*** Exercise inputs

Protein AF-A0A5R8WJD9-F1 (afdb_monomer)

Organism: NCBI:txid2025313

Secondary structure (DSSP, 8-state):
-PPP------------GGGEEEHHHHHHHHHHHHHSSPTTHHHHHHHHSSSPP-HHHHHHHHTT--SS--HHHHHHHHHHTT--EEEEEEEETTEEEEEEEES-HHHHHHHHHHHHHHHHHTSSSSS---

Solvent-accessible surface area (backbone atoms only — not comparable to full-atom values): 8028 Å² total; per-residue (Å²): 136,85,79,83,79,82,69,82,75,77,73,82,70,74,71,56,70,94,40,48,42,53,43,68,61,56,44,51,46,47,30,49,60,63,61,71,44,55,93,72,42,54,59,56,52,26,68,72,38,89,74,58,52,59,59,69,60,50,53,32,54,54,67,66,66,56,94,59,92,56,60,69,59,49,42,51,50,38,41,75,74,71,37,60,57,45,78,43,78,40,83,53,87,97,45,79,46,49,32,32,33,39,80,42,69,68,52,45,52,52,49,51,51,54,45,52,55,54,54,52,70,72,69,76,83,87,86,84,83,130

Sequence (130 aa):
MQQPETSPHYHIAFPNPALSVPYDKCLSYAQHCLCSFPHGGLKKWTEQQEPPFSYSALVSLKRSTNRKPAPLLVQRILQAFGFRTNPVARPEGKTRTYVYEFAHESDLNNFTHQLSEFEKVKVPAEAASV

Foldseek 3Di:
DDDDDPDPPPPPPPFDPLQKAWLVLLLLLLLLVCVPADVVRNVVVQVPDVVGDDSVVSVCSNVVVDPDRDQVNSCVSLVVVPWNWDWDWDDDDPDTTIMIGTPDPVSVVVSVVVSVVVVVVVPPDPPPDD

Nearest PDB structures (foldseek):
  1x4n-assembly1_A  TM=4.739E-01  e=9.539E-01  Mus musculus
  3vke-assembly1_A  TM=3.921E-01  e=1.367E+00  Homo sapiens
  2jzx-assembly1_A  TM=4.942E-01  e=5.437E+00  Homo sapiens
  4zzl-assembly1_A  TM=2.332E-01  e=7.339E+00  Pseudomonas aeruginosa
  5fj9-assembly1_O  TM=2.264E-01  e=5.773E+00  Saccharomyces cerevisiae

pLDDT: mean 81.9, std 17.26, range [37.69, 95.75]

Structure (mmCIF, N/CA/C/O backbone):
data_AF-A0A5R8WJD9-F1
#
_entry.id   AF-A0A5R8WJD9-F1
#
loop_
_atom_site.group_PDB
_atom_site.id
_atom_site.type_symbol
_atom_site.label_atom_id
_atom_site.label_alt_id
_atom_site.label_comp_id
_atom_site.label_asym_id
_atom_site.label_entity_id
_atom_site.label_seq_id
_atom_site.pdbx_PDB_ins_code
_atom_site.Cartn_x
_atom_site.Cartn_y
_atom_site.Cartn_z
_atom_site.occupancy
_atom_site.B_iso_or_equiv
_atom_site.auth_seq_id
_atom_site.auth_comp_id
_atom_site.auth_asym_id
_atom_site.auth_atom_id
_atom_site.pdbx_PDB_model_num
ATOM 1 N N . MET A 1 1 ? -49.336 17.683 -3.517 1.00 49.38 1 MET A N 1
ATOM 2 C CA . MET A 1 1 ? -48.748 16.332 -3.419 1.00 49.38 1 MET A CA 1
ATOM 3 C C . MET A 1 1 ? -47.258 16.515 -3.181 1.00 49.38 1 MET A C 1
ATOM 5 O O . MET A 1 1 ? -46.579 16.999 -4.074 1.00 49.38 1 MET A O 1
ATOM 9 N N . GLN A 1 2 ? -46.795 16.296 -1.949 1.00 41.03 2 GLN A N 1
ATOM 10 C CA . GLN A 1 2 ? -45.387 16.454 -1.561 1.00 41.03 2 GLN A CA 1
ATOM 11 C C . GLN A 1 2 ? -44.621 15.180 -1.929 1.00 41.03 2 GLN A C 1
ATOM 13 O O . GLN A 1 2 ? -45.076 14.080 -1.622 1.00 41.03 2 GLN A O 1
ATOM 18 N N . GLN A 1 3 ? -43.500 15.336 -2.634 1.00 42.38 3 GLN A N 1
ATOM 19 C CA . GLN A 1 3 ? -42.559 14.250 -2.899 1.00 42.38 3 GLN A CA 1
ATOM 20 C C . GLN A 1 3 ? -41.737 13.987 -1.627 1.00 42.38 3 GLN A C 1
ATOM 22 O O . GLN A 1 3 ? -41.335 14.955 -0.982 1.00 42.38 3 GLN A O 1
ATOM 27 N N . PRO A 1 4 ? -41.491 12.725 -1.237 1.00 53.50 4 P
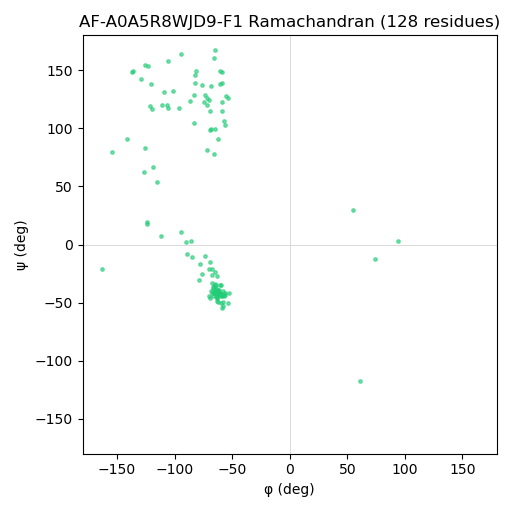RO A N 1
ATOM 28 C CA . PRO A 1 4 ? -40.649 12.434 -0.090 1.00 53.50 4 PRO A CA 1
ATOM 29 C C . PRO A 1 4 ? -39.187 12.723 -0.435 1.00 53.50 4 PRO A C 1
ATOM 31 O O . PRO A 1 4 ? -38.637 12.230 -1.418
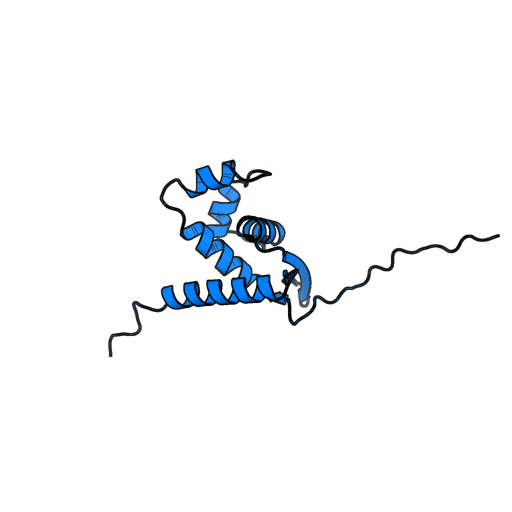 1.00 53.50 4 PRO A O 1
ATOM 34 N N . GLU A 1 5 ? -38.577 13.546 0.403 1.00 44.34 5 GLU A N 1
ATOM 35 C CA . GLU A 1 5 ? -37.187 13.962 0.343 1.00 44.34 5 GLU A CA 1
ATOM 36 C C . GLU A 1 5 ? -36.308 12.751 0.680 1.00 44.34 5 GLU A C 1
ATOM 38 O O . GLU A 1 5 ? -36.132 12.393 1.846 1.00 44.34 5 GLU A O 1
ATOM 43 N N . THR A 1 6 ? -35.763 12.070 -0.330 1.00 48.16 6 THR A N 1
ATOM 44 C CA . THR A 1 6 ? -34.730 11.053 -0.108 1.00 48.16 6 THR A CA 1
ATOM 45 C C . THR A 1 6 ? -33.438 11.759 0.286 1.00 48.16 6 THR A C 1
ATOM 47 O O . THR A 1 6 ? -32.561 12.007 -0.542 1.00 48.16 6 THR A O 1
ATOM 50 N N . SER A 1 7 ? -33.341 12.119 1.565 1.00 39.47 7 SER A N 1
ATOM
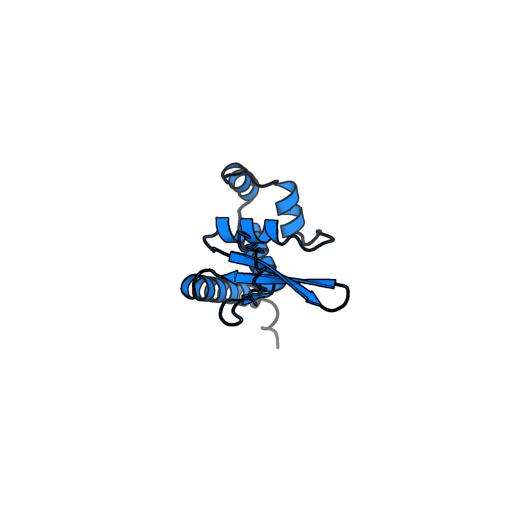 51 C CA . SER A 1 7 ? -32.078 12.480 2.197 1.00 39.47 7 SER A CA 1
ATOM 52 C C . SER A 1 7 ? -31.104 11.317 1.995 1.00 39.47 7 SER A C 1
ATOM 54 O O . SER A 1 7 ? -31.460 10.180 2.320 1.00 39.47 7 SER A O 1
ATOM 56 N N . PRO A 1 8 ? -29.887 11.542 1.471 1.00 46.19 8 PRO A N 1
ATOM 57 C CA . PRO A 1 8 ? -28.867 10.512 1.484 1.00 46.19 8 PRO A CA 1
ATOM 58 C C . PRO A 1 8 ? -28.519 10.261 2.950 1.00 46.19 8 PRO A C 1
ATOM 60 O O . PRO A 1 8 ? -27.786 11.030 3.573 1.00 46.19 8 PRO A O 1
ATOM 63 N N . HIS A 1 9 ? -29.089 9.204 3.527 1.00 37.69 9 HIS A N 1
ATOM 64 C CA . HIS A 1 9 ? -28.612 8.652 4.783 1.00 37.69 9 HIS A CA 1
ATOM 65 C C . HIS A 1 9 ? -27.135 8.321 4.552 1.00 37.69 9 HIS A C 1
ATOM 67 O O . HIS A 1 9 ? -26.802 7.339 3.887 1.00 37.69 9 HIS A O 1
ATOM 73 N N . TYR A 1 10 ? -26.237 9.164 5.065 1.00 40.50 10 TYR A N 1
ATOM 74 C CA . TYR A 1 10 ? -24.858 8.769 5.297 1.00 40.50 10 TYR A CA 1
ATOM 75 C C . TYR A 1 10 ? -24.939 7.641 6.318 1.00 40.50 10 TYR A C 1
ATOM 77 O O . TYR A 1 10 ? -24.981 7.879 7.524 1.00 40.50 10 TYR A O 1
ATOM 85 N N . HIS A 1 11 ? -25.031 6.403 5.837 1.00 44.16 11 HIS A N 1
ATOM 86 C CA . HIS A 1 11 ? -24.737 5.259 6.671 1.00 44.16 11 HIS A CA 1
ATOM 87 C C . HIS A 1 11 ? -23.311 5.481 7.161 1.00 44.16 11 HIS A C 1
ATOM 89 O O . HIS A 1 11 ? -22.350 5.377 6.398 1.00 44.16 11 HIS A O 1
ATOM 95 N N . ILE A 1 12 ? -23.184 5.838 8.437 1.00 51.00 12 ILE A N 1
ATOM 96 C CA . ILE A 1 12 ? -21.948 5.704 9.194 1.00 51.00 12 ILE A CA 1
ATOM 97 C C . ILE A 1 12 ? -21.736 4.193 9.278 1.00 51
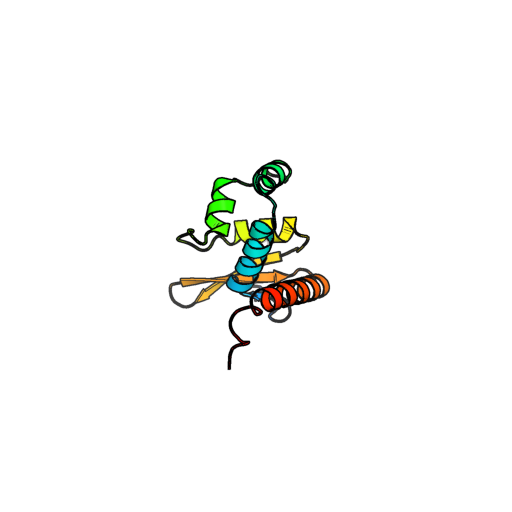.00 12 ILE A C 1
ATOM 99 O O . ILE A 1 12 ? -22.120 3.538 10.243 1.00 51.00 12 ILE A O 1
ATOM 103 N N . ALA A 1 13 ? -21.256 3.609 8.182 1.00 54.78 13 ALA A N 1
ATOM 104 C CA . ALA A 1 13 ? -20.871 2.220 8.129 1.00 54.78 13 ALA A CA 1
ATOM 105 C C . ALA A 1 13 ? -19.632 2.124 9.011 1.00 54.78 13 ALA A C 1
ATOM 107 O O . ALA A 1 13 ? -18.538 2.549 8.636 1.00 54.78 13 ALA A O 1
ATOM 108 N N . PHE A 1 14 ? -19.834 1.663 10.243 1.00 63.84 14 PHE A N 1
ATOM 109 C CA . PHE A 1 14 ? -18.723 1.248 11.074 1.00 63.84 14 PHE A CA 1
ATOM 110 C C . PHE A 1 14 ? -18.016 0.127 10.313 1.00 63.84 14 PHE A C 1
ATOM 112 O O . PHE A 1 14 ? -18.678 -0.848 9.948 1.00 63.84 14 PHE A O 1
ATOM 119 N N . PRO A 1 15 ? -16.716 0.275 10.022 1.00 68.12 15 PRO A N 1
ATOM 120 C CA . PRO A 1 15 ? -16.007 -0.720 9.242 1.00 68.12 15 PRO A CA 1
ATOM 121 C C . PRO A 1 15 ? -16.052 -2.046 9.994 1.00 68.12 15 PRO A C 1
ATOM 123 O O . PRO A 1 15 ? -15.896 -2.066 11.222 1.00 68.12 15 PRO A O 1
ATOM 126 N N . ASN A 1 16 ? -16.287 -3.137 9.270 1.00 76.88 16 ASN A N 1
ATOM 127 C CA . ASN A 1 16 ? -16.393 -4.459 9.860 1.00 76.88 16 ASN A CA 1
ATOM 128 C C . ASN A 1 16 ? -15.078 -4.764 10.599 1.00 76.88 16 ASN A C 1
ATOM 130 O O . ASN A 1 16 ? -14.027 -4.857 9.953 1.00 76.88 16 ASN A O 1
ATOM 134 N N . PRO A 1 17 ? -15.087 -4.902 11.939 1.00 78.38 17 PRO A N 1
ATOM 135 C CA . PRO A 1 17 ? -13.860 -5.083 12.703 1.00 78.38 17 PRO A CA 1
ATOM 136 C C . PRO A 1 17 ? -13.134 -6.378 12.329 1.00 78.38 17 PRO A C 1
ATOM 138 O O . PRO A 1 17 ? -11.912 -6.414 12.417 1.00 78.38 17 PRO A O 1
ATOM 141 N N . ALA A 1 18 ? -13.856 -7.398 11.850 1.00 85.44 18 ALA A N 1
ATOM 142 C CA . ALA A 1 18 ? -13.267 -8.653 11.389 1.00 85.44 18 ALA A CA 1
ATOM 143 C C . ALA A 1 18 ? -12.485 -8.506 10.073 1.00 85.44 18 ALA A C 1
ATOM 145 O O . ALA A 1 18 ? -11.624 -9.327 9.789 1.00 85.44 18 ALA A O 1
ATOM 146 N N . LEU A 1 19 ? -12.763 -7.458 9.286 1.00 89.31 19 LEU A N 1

******

## [What you will do]
Go through the entries above and count each line that contains the string "sapiens". Reply only with the total.

## [Exercise result]
2